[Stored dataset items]
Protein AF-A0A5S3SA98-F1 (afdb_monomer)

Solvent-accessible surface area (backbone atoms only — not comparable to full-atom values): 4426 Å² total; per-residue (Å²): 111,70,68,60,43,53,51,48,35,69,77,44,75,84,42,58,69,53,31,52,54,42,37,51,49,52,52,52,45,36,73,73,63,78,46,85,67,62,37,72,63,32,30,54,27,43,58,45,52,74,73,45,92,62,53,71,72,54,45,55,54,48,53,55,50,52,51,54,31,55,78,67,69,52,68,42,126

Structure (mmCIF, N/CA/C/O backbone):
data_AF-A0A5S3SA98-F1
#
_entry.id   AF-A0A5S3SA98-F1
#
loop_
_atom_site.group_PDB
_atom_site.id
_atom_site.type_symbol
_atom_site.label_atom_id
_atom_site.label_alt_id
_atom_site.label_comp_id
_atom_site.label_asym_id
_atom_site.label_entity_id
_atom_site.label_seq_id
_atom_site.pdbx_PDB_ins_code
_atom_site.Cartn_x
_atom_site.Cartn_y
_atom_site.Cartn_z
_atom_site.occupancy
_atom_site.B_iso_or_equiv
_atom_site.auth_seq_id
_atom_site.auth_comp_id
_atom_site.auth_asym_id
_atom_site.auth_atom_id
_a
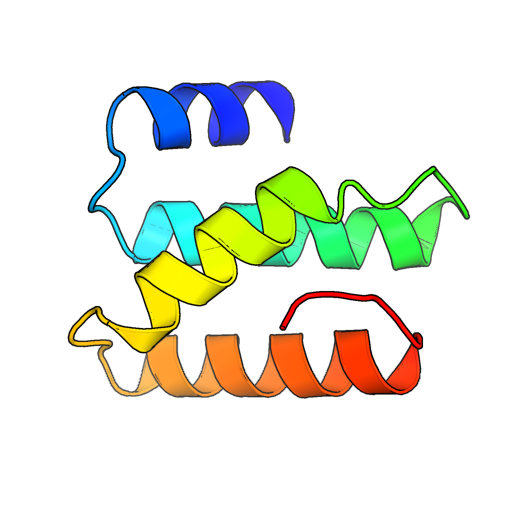tom_site.pdbx_PDB_model_num
ATOM 1 N N . ASP A 1 1 ? 9.641 8.504 4.939 1.00 66.69 1 ASP A N 1
ATOM 2 C CA . ASP A 1 1 ? 9.235 9.781 4.337 1.00 66.69 1 ASP A CA 1
ATOM 3 C C . ASP A 1 1 ? 8.296 9.574 3.158 1.00 66.69 1 ASP A C 1
ATOM 5 O O . ASP A 1 1 ? 8.684 8.926 2.191 1.00 66.69 1 ASP A O 1
ATOM 9 N N . ILE A 1 2 ? 7.048 10.043 3.239 1.00 77.69 2 ILE A N 1
ATOM 10 C CA . ILE A 1 2 ? 6.064 9.834 2.155 1.00 77.69 2 ILE A CA 1
ATOM 11 C C . ILE A 1 2 ? 6.461 10.584 0.897 1.00 77.69 2 ILE A C 1
ATOM 13 O O . ILE A 1 2 ? 6.218 10.092 -0.202 1.00 77.69 2 ILE A O 1
ATOM 17 N N . GLU A 1 3 ? 7.089 11.744 1.043 1.00 80.69 3 GLU A N 1
ATOM 18 C CA . GLU A 1 3 ? 7.501 12.566 -0.089 1.00 80.69 3 GLU A CA 1
ATOM 19 C C . GLU A 1 3 ? 8.597 11.871 -0.898 1.00 80.69 3 GLU A C 1
ATOM 21 O O . GLU A 1 3 ? 8.501 11.792 -2.122 1.00 80.69 3 GLU A O 1
ATOM 26 N N . ALA A 1 4 ? 9.573 11.257 -0.225 1.00 80.00 4 ALA A N 1
ATOM 27 C CA . ALA A 1 4 ? 10.608 10.457 -0.877 1.00 80.00 4 ALA A CA 1
ATOM 28 C C . ALA A 1 4 ? 10.028 9.222 -1.592 1.00 80.00 4 ALA A C 1
ATOM 30 O O . ALA A 1 4 ? 10.376 8.951 -2.740 1.00 80.00 4 ALA A O 1
ATOM 31 N N . ILE A 1 5 ? 9.096 8.499 -0.957 1.00 78.19 5 ILE A N 1
ATOM 32 C CA . ILE A 1 5 ? 8.462 7.314 -1.564 1.00 78.19 5 ILE A CA 1
ATOM 33 C C . ILE A 1 5 ? 7.539 7.724 -2.726 1.00 78.19 5 ILE A C 1
ATOM 35 O O . ILE A 1 5 ? 7.494 7.044 -3.748 1.00 78.19 5 ILE A O 1
ATOM 39 N N . SER A 1 6 ? 6.846 8.860 -2.618 1.00 79.62 6 SER A N 1
ATOM 40 C CA . SER A 1 6 ? 6.002 9.409 -3.688 1.00 79.62 6 SER A CA 1
ATOM 41 C C . SER A 1 6 ? 6.829 9.828 -4.902 1.00 79.62 6 SER A C 1
ATOM 43 O O . SER A 1 6 ? 6.417 9.594 -6.038 1.00 79.62 6 SER A O 1
ATOM 45 N N . GLN A 1 7 ? 8.006 10.417 -4.680 1.00 81.56 7 GLN A N 1
ATOM 46 C CA . GLN A 1 7 ? 8.958 10.724 -5.747 1.00 81.56 7 GLN A CA 1
ATOM 47 C C . GLN A 1 7 ? 9.521 9.446 -6.377 1.00 81.56 7 GLN A C 1
ATOM 49 O O . GLN A 1 7 ? 9.497 9.313 -7.600 1.00 81.56 7 GLN A O 1
ATOM 54 N N . ALA A 1 8 ? 9.923 8.464 -5.566 1.00 79.94 8 ALA A N 1
ATOM 55 C CA . ALA A 1 8 ? 10.377 7.166 -6.059 1.00 79.94 8 ALA A CA 1
ATOM 56 C C . ALA A 1 8 ? 9.297 6.457 -6.893 1.00 79.94 8 ALA A C 1
ATOM 58 O O . ALA A 1 8 ? 9.603 5.900 -7.941 1.00 79.94 8 ALA A O 1
ATOM 59 N N . PHE A 1 9 
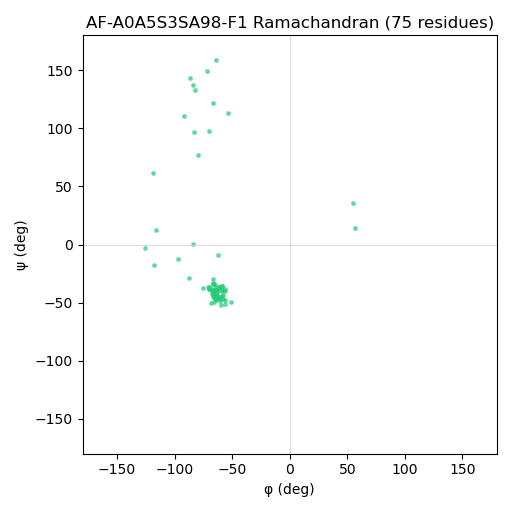? 8.026 6.538 -6.492 1.00 81.81 9 PHE A N 1
ATOM 60 C CA . PHE A 1 9 ? 6.904 5.981 -7.249 1.00 81.81 9 PHE A CA 1
ATOM 61 C C . PHE A 1 9 ? 6.690 6.680 -8.599 1.00 81.81 9 PHE A C 1
ATOM 63 O O . PHE A 1 9 ? 6.342 6.024 -9.577 1.00 81.81 9 PHE A O 1
ATOM 70 N N . ARG A 1 10 ? 6.940 7.995 -8.694 1.00 81.25 10 ARG A N 1
ATOM 71 C CA . ARG A 1 10 ? 6.901 8.715 -9.981 1.00 81.25 10 ARG A CA 1
ATOM 72 C C . ARG A 1 10 ? 8.021 8.275 -10.920 1.00 81.25 10 ARG A C 1
ATOM 74 O O . ARG A 1 10 ? 7.779 8.136 -12.113 1.00 81.25 10 ARG A O 1
ATOM 81 N N . VAL A 1 11 ? 9.221 8.045 -10.390 1.00 78.69 11 VAL A N 1
ATOM 82 C CA . VAL A 1 11 
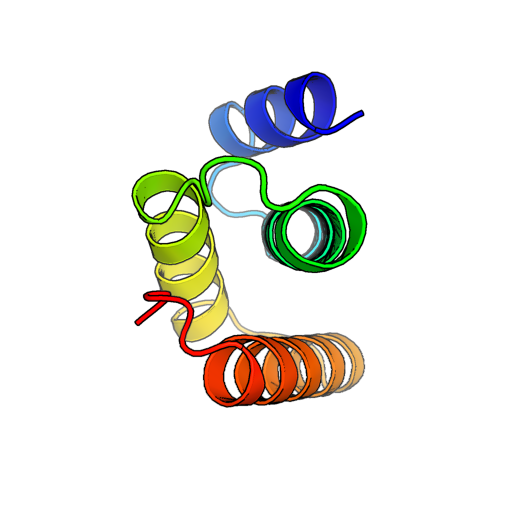? 10.384 7.601 -11.178 1.00 78.69 11 VAL A CA 1
ATOM 83 C C . VAL A 1 11 ? 10.265 6.119 -11.560 1.00 78.69 11 VAL A C 1
ATOM 85 O O . VAL A 1 11 ? 10.593 5.732 -12.677 1.00 78.69 11 VAL A O 1
ATOM 88 N N . MET A 1 12 ? 9.740 5.285 -10.659 1
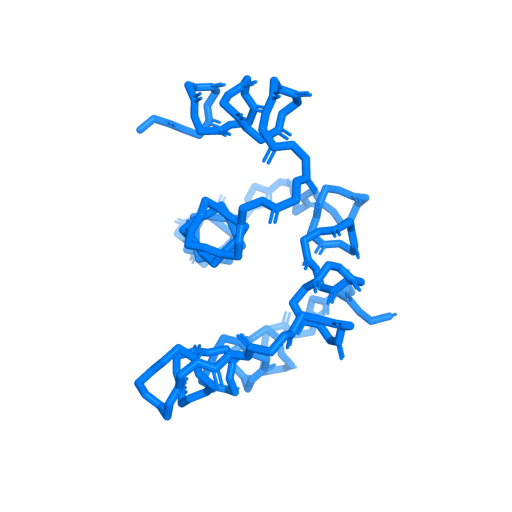.00 75.00 12 MET A N 1
ATOM 89 C CA . MET A 1 12 ? 9.608 3.832 -10.805 1.00 75.00 12 MET A CA 1
ATOM 90 C C . MET A 1 12 ? 8.141 3.386 -10.755 1.00 75.00 12 MET A C 1
ATOM 92 O O . MET A 1 12 ? 7.725 2.591 -9.912 1.00 75.00 12 MET A O 1
ATOM 96 N N . GLN A 1 13 ? 7.360 3.873 -11.717 1.00 68.50 13 GLN A N 1
ATOM 97 C CA . GLN A 1 13 ? 5.904 3.680 -11.812 1.00 68.50 13 GLN A CA 1
ATOM 98 C C . GLN A 1 13 ? 5.414 2.228 -11.976 1.00 68.50 13 GLN A C 1
ATOM 100 O O . GLN A 1 13 ? 4.213 1.987 -11.903 1.00 68.50 13 GLN A O 1
ATOM 105 N N . ASN A 1 14 ? 6.314 1.266 -12.209 1.00 77.06 14 ASN A N 1
ATOM 106 C CA . ASN A 1 14 ? 5.985 -0.153 -12.390 1.00 77.06 14 ASN A CA 1
ATOM 107 C C . ASN A 1 14 ? 6.574 -1.055 -11.295 1.00 77.06 14 ASN A C 1
ATOM 109 O O . ASN A 1 14 ? 6.582 -2.271 -11.459 1.00 77.06 14 ASN A O 1
ATOM 113 N N . ASN A 1 15 ? 7.084 -0.487 -10.197 1.00 87.31 15 ASN A N 1
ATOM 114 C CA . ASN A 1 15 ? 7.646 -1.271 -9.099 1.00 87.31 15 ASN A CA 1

TASK TO COMPLETE: Reproduce verbatim the lines above, from the line with "ATOM 19 C C" through the line with "ATOM 39 N N".

WRITTEN SOLUTION:
ATOM 19 C C . GLU A 1 3 ? 8.597 11.871 -0.898 1.00 80.69 3 GLU A C 1
ATOM 21 O O . GLU A 1 3 ? 8.501 11.792 -2.122 1.00 80.69 3 GLU A O 1
ATOM 26 N N . ALA A 1 4 ? 9.573 11.257 -0.225 1.00 80.00 4 ALA A N 1
ATOM 27 C CA . ALA A 1 4 ? 10.608 10.457 -0.877 1.00 80.00 4 ALA A CA 1
ATOM 28 C C . ALA A 1 4 ? 10.028 9.222 -1.592 1.00 80.00 4 ALA A C 1
ATOM 30 O O . ALA A 1 4 ? 10.376 8.951 -2.740 1.00 80.00 4 ALA A O 1
ATOM 31 N N . ILE A 1 5 ? 9.096 8.499 -0.957 1.00 78.19 5 ILE A N 1
ATOM 32 C CA . ILE A 1 5 ? 8.462 7.314 -1.564 1.00 78.19 5 ILE A CA 1
ATOM 33 C C . ILE A 1 5 ? 7.539 7.724 -2.726 1.00 78.19 5 ILE A C 1
ATOM 35 O O . ILE A 1 5 ? 7.494 7.044 -3.748 1.00 78.19 5 ILE A O 1
ATOM 39 N N . SER A 1 6 ? 6.846 8.860 -2.618 1.00 79.62 6 SER A N 1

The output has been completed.